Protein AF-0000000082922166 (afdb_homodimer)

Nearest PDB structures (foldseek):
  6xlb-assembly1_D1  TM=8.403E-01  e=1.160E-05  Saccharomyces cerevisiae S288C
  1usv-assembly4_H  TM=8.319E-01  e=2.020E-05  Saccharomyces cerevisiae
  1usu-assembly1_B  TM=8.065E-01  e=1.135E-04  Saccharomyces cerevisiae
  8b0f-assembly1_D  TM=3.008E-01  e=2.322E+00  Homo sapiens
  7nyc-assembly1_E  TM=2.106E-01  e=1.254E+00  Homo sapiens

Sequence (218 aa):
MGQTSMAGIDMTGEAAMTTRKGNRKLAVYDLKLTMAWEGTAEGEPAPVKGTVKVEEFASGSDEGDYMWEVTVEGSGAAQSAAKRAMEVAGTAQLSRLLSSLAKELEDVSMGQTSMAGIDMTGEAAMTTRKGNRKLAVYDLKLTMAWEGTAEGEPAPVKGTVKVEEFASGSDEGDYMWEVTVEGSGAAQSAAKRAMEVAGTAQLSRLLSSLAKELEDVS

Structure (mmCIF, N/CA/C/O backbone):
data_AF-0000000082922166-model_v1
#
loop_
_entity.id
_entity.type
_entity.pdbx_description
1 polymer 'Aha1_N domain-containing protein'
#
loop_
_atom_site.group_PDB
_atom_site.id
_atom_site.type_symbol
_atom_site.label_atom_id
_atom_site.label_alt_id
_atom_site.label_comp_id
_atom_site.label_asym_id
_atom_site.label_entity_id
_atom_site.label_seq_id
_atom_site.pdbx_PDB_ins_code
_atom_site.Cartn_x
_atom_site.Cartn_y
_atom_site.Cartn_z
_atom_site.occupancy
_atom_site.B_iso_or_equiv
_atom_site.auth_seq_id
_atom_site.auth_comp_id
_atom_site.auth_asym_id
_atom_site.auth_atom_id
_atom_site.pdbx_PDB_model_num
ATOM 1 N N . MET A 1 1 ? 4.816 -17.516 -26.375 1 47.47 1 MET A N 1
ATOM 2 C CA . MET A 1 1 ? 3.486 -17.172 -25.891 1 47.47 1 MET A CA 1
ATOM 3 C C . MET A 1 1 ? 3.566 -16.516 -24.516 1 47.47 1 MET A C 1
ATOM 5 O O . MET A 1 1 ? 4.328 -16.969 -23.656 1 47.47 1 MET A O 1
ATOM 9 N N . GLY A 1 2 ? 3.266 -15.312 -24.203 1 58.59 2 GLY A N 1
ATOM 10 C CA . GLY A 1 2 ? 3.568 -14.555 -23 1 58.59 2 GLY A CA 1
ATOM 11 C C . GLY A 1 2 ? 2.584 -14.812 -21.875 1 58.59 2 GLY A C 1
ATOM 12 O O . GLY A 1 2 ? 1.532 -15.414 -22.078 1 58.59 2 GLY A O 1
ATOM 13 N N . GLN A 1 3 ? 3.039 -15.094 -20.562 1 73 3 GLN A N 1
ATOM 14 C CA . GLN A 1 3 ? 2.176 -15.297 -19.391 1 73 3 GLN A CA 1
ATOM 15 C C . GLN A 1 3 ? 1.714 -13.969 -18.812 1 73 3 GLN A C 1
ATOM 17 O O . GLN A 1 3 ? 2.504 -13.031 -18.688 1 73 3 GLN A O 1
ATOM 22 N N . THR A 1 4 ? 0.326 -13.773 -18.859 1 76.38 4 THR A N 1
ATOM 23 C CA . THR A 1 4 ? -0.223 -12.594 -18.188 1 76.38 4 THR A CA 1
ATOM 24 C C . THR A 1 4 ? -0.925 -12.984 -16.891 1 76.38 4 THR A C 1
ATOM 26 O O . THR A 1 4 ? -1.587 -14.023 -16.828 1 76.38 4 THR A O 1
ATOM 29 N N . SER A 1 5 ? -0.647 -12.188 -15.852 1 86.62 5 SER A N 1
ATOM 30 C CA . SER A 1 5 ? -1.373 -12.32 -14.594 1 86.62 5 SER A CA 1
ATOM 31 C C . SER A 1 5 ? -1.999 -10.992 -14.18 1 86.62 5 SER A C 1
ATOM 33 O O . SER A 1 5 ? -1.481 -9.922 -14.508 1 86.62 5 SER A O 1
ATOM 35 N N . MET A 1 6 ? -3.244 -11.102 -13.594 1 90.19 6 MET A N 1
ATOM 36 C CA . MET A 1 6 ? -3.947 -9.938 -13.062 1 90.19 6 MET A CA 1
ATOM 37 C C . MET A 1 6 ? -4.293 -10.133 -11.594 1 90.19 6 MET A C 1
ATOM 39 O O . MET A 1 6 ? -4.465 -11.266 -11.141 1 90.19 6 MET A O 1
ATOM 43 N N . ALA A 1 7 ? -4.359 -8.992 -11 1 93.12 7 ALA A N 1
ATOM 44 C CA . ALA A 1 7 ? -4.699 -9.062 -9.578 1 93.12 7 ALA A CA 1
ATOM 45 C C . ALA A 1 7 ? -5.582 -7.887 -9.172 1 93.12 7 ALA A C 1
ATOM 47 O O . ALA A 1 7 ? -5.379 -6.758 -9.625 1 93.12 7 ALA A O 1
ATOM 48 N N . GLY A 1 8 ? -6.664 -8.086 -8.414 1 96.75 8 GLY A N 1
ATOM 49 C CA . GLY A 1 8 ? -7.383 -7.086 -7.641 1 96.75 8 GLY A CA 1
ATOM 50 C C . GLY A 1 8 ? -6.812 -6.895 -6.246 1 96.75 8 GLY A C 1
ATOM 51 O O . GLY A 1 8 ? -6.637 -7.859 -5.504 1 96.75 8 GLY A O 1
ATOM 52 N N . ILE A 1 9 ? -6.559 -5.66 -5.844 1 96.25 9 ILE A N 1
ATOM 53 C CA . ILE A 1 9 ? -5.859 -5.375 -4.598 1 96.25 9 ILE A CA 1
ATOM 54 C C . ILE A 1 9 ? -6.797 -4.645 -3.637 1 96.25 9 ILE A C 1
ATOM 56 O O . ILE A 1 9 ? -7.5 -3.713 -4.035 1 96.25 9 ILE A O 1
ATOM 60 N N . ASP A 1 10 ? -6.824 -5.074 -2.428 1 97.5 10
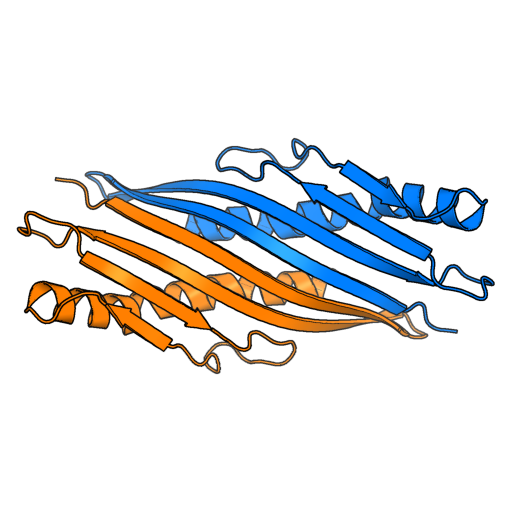 ASP A N 1
ATOM 61 C CA . ASP A 1 10 ? -7.52 -4.426 -1.319 1 97.5 10 ASP A CA 1
ATOM 62 C C . ASP A 1 10 ? -6.652 -4.41 -0.062 1 97.5 10 ASP A C 1
ATOM 64 O O . ASP A 1 10 ? -6.289 -5.465 0.464 1 97.5 10 ASP A O 1
ATOM 68 N N . MET A 1 11 ? -6.289 -3.221 0.389 1 96.56 11 MET A N 1
ATOM 69 C CA . MET A 1 11 ?
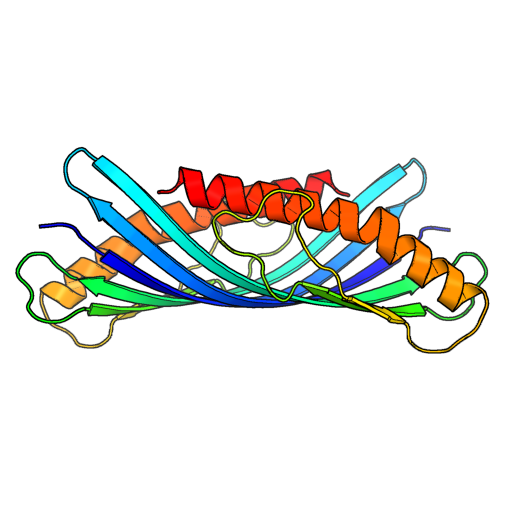 -5.527 -3.057 1.623 1 96.56 11 MET A CA 1
ATOM 70 C C . MET A 1 11 ? -6.215 -2.07 2.561 1 96.56 11 MET A C 1
ATOM 72 O O . MET A 1 11 ? -6.586 -0.969 2.15 1 96.56 11 MET A O 1
ATOM 76 N N . THR A 1 12 ? -6.379 -2.506 3.805 1 97.5 12 THR A N 1
ATOM 77 C CA . THR A 1 12 ? -7.051 -1.662 4.785 1 97.5 12 THR A CA 1
ATOM 78 C C . THR A 1 12 ? -6.371 -1.771 6.148 1 97.5 12 THR A C 1
ATOM 80 O O . THR A 1 12 ? -5.688 -2.756 6.43 1 97.5 12 THR A O 1
ATOM 83 N N . GLY A 1 13 ? -6.547 -0.741 7.035 1 97.12 13 GLY A N 1
ATOM 84 C CA . GLY A 1 13 ? -6.043 -0.774 8.398 1 97.12 13 GLY A CA 1
ATOM 85 C C . GLY A 1 13 ? -5.789 0.606 8.977 1 97.12 13 GLY A C 1
ATOM 86 O O . GLY A 1 13 ? -6.414 1.584 8.562 1 97.12 13 GLY A O 1
ATOM 87 N N . GLU A 1 14 ? -4.961 0.606 9.992 1 95.69 14 GLU A N 1
ATOM 88 C CA . GLU A 1 14 ? -4.684 1.858 10.688 1 95.69 14 GLU A CA 1
ATOM 89 C C . GLU A 1 14 ? -3.184 2.055 10.891 1 95.69 14 GLU A C 1
ATOM 91 O O . GLU A 1 14 ? -2.42 1.086 10.906 1 95.69 14 GLU A O 1
ATOM 96 N N . ALA A 1 15 ? -2.844 3.34 10.945 1 93.62 15 ALA A N 1
ATOM 97 C CA . ALA A 1 15 ? -1.476 3.734 11.266 1 93.62 15 ALA A CA 1
ATOM 98 C C . ALA A 1 15 ? -1.458 4.941 12.203 1 93.62 15 ALA A C 1
ATOM 100 O O . ALA A 1 15 ? -2.381 5.758 12.188 1 93.62 15 ALA A O 1
ATOM 101 N N . ALA A 1 16 ? -0.355 4.969 13.023 1 90.56 16 ALA A N 1
ATOM 102 C CA . ALA A 1 16 ? -0.187 6.07 13.969 1 90.56 16 ALA A CA 1
ATOM 103 C C . ALA A 1 16 ? 1.264 6.543 14.008 1 90.56 16 ALA A C 1
ATOM 105 O O . ALA A 1 16 ? 2.186 5.754 13.781 1 90.56 16 ALA A O 1
ATOM 106 N N . MET A 1 17 ? 1.335 7.828 14.172 1 88.19 17 MET A N 1
ATOM 107 C CA . MET A 1 17 ? 2.652 8.438 14.336 1 88.19 17 MET A CA 1
ATOM 108 C C . MET A 1 17 ? 2.717 9.258 15.617 1 88.19 17 MET A C 1
ATOM 110 O O . MET A 1 17 ? 1.854 10.102 15.867 1 88.19 17 MET A O 1
ATOM 114 N N . THR A 1 18 ? 3.709 8.914 16.469 1 83.94 18 THR A N 1
ATOM 115 C CA . THR A 1 18 ? 3.9 9.656 17.719 1 83.94 18 THR A CA 1
ATOM 116 C C . THR A 1 18 ? 5.297 10.266 17.766 1 83.94 18 THR A C 1
ATOM 118 O O . THR A 1 18 ? 6.277 9.633 17.391 1 83.94 18 THR A O 1
ATOM 121 N N . THR A 1 19 ? 5.289 11.594 18.016 1 80.44 19 THR A N 1
ATOM 122 C CA . THR A 1 19 ? 6.559 12.297 18.188 1 80.44 19 THR A CA 1
ATOM 123 C C . THR A 1 19 ? 6.859 12.523 19.656 1 80.44 19 THR A C 1
ATOM 125 O O . THR A 1 19 ? 6.023 13.047 20.391 1 80.44 19 THR A O 1
ATOM 128 N N . ARG A 1 20 ? 7.883 11.742 20.047 1 73.12 20 ARG A N 1
ATOM 129 C CA . ARG A 1 20 ? 8.289 11.906 21.438 1 73.12 20 ARG A CA 1
ATOM 130 C C . ARG A 1 20 ? 9.43 12.914 21.562 1 73.12 20 ARG A C 1
ATOM 132 O O . ARG A 1 20 ? 10.047 13.281 20.562 1 73.12 20 ARG A O 1
ATOM 139 N N . LYS A 1 21 ? 9.633 13.469 22.844 1 66.5 21 LYS A N 1
ATOM 140 C CA . LYS A 1 21 ? 10.742 14.367 23.141 1 66.5 21 LYS A CA 1
ATOM 141 C C . LYS A 1 21 ? 12.062 13.805 22.625 1 66.5 21 LYS A C 1
ATOM 143 O O . LYS A 1 21 ? 12.297 12.602 22.703 1 66.5 21 LYS A O 1
ATOM 148 N N . GLY A 1 22 ? 12.977 14.664 22.016 1 65.06 22 GLY A N 1
ATOM 149 C CA . GLY A 1 22 ? 14.266 14.344 21.406 1 65.06 22 GLY A CA 1
ATOM 150 C C . GLY A 1 22 ? 14.156 13.898 19.969 1 65.06 22 GLY A C 1
ATOM 151 O O . GLY A 1 22 ? 15.102 13.344 19.406 1 65.06 22 GLY A O 1
ATOM 152 N N . ASN A 1 23 ? 13 13.984 19.391 1 64.56 23 ASN A N 1
ATOM 153 C CA . ASN A 1 23 ? 12.75 13.891 17.953 1 64.56 23 ASN A CA 1
ATOM 154 C C . ASN A 1 23 ? 12.633 12.438 17.5 1 64.56 23 ASN A C 1
ATOM 156 O O . ASN A 1 23 ? 12.922 12.109 16.344 1 64.56 23 ASN A O 1
ATOM 160 N N . ARG A 1 24 ? 12.375 11.578 18.766 1 72.75 24 ARG A N 1
ATOM 161 C CA . ARG A 1 24 ? 12.219 10.211 18.281 1 72.75 24 ARG A CA 1
ATOM 162 C C . ARG A 1 24 ? 10.797 9.977 17.766 1 72.75 24 ARG A C 1
ATOM 164 O O . ARG A 1 24 ? 9.828 10.188 18.5 1 72.75 24 ARG A O 1
ATOM 171 N N . LYS A 1 25 ? 10.703 9.719 16.344 1 76.62 25 LYS A N 1
ATOM 172 C CA . LYS A 1 25 ? 9.422 9.406 15.711 1 76.62 25 LYS A CA 1
ATOM 173 C C . LYS A 1 25 ? 9.148 7.91 15.727 1 76.62 25 LYS A C 1
ATOM 175 O O . LYS A 1 25 ? 10.055 7.105 15.469 1 76.62 25 LYS A O 1
ATOM 180 N N . LEU A 1 26 ? 7.984 7.617 16.391 1 82.62 26 LEU A N 1
ATOM 181 C CA . LEU A 1 26 ? 7.59 6.215 16.391 1 82.62 26 LEU A CA 1
ATOM 182 C C . LEU A 1 26 ? 6.355 5.996 15.516 1 82.62 26 LEU A C 1
ATOM 184 O O . LEU A 1 26 ? 5.312 6.613 15.742 1 82.62 26 LEU A O 1
ATOM 188 N N . ALA A 1 27 ? 6.5 5.141 14.555 1 84.62 27 ALA A N 1
ATOM 189 C CA . ALA A 1 27 ? 5.375 4.77 13.695 1 84.62 27 ALA A CA 1
ATOM 190 C C . ALA A 1 27 ? 4.844 3.385 14.062 1 84.62 27 ALA A C 1
ATOM 192 O O . ALA A 1 27 ? 5.621 2.445 14.258 1 84.62 27 ALA A O 1
ATOM 193 N N . VAL A 1 28 ? 3.533 3.271 14.242 1 91.25 28 VAL A N 1
ATOM 194 C CA . VAL A 1 28 ? 2.857 1.995 14.445 1 91.25 28 VAL A CA 1
ATOM 195 C C . VAL A 1 28 ? 1.782 1.804 13.375 1 91.25 28 VAL A C 1
ATOM 197 O O . VAL A 1 28 ? 1.064 2.746 13.031 1 91.25 28 VAL A O 1
ATOM 200 N N . TYR A 1 29 ? 1.628 0.593 12.938 1 94.5 29 TYR A N 1
ATOM 201 C CA . TYR A 1 29 ? 0.566 0.328 11.969 1 94.5 29 TYR A CA 1
ATOM 202 C C . TYR A 1 29 ? 0.072 -1.109 12.086 1 94.5 29 TYR A C 1
ATOM 204 O O . TYR A 1 29 ? 0.766 -1.97 12.633 1 94.5 29 TYR A O 1
ATOM 212 N N . ASP A 1 30 ? -1.098 -1.388 11.711 1 95.81 30 ASP A N 1
ATOM 213 C CA . ASP A 1 30 ? -1.773 -2.676 11.594 1 95.81 30 ASP A CA 1
ATOM 214 C C . ASP A 1 30 ? -2.652 -2.725 10.352 1 95.81 30 ASP A C 1
ATOM 216 O O . ASP A 1 30 ? -3.752 -2.168 10.336 1 95.81 30 ASP A O 1
ATOM 220 N N . LEU A 1 31 ? -2.08 -3.451 9.266 1 95.75 31 LEU A N 1
ATOM 221 C CA . LEU A 1 31 ? -2.736 -3.461 7.965 1 95.75 31 LEU A CA 1
ATOM 222 C C . LEU A 1 31 ? -3.096 -4.883 7.547 1 95.75 31 LEU A C 1
ATOM 224 O O . LEU A 1 31 ? -2.49 -5.844 8.023 1 95.75 31 LEU A O 1
ATOM 228 N N . LYS A 1 32 ? -4.035 -4.953 6.719 1 97.25 32 LYS A N 1
ATOM 229 C CA . LYS A 1 32 ? -4.453 -6.199 6.078 1 97.25 32 LYS A CA 1
ATOM 230 C C . LYS A 1 32 ? -4.445 -6.062 4.559 1 97.25 32 LYS A C 1
ATOM 232 O O . LYS A 1 32 ? -4.812 -5.016 4.023 1 97.25 32 LYS A O 1
ATOM 237 N N . LEU A 1 33 ? -4.09 -7.168 3.91 1 97.81 33 LEU A N 1
ATOM 238 C CA . LEU A 1 33 ? -4.078 -7.199 2.451 1 97.81 33 LEU A CA 1
ATOM 239 C C . LEU A 1 33 ? -4.863 -8.398 1.927 1 97.81 33 LEU A C 1
ATOM 241 O O . LEU A 1 33 ? -4.695 -9.516 2.41 1 97.81 33 LEU A O 1
ATOM 245 N N . THR A 1 34 ? -5.75 -8.148 1.012 1 98.38 34 THR A N 1
ATOM 246 C CA . THR A 1 34 ? -6.398 -9.18 0.204 1 98.38 34 THR A CA 1
ATOM 247 C C . THR A 1 34 ? -6.16 -8.922 -1.282 1 98.38 34 THR A C 1
ATOM 249 O O . THR A 1 34 ? -6.379 -7.816 -1.771 1 98.38 34 THR A O 1
ATOM 252 N N . MET A 1 35 ? -5.734 -9.945 -1.969 1 97.88 35 MET A N 1
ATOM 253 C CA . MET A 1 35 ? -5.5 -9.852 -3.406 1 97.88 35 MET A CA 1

..........

◆ YOUR GOAL:
Using the records above, set down exactly the lines from the one with "ATOM 190 C C" through the one with "ATOM 194 C CA", inclusive, and nothing more.

◆ RESPONSE AREA:
ATOM 190 C C . ALA A 1 27 ? 4.844 3.385 14.062 1 84.62 27 ALA A C 1
ATOM 192 O O . ALA A 1 27 ? 5.621 2.445 14.258 1 84.62 27 ALA A O 1
ATOM 193 N N . VAL A 1 28 ? 3.533 3.271 14.242 1 91.25 28 VAL A N 1
ATOM 194 C CA . VAL A 1 28 ? 2.857 1.995 14.445 1 91.25 28 VAL A CA 1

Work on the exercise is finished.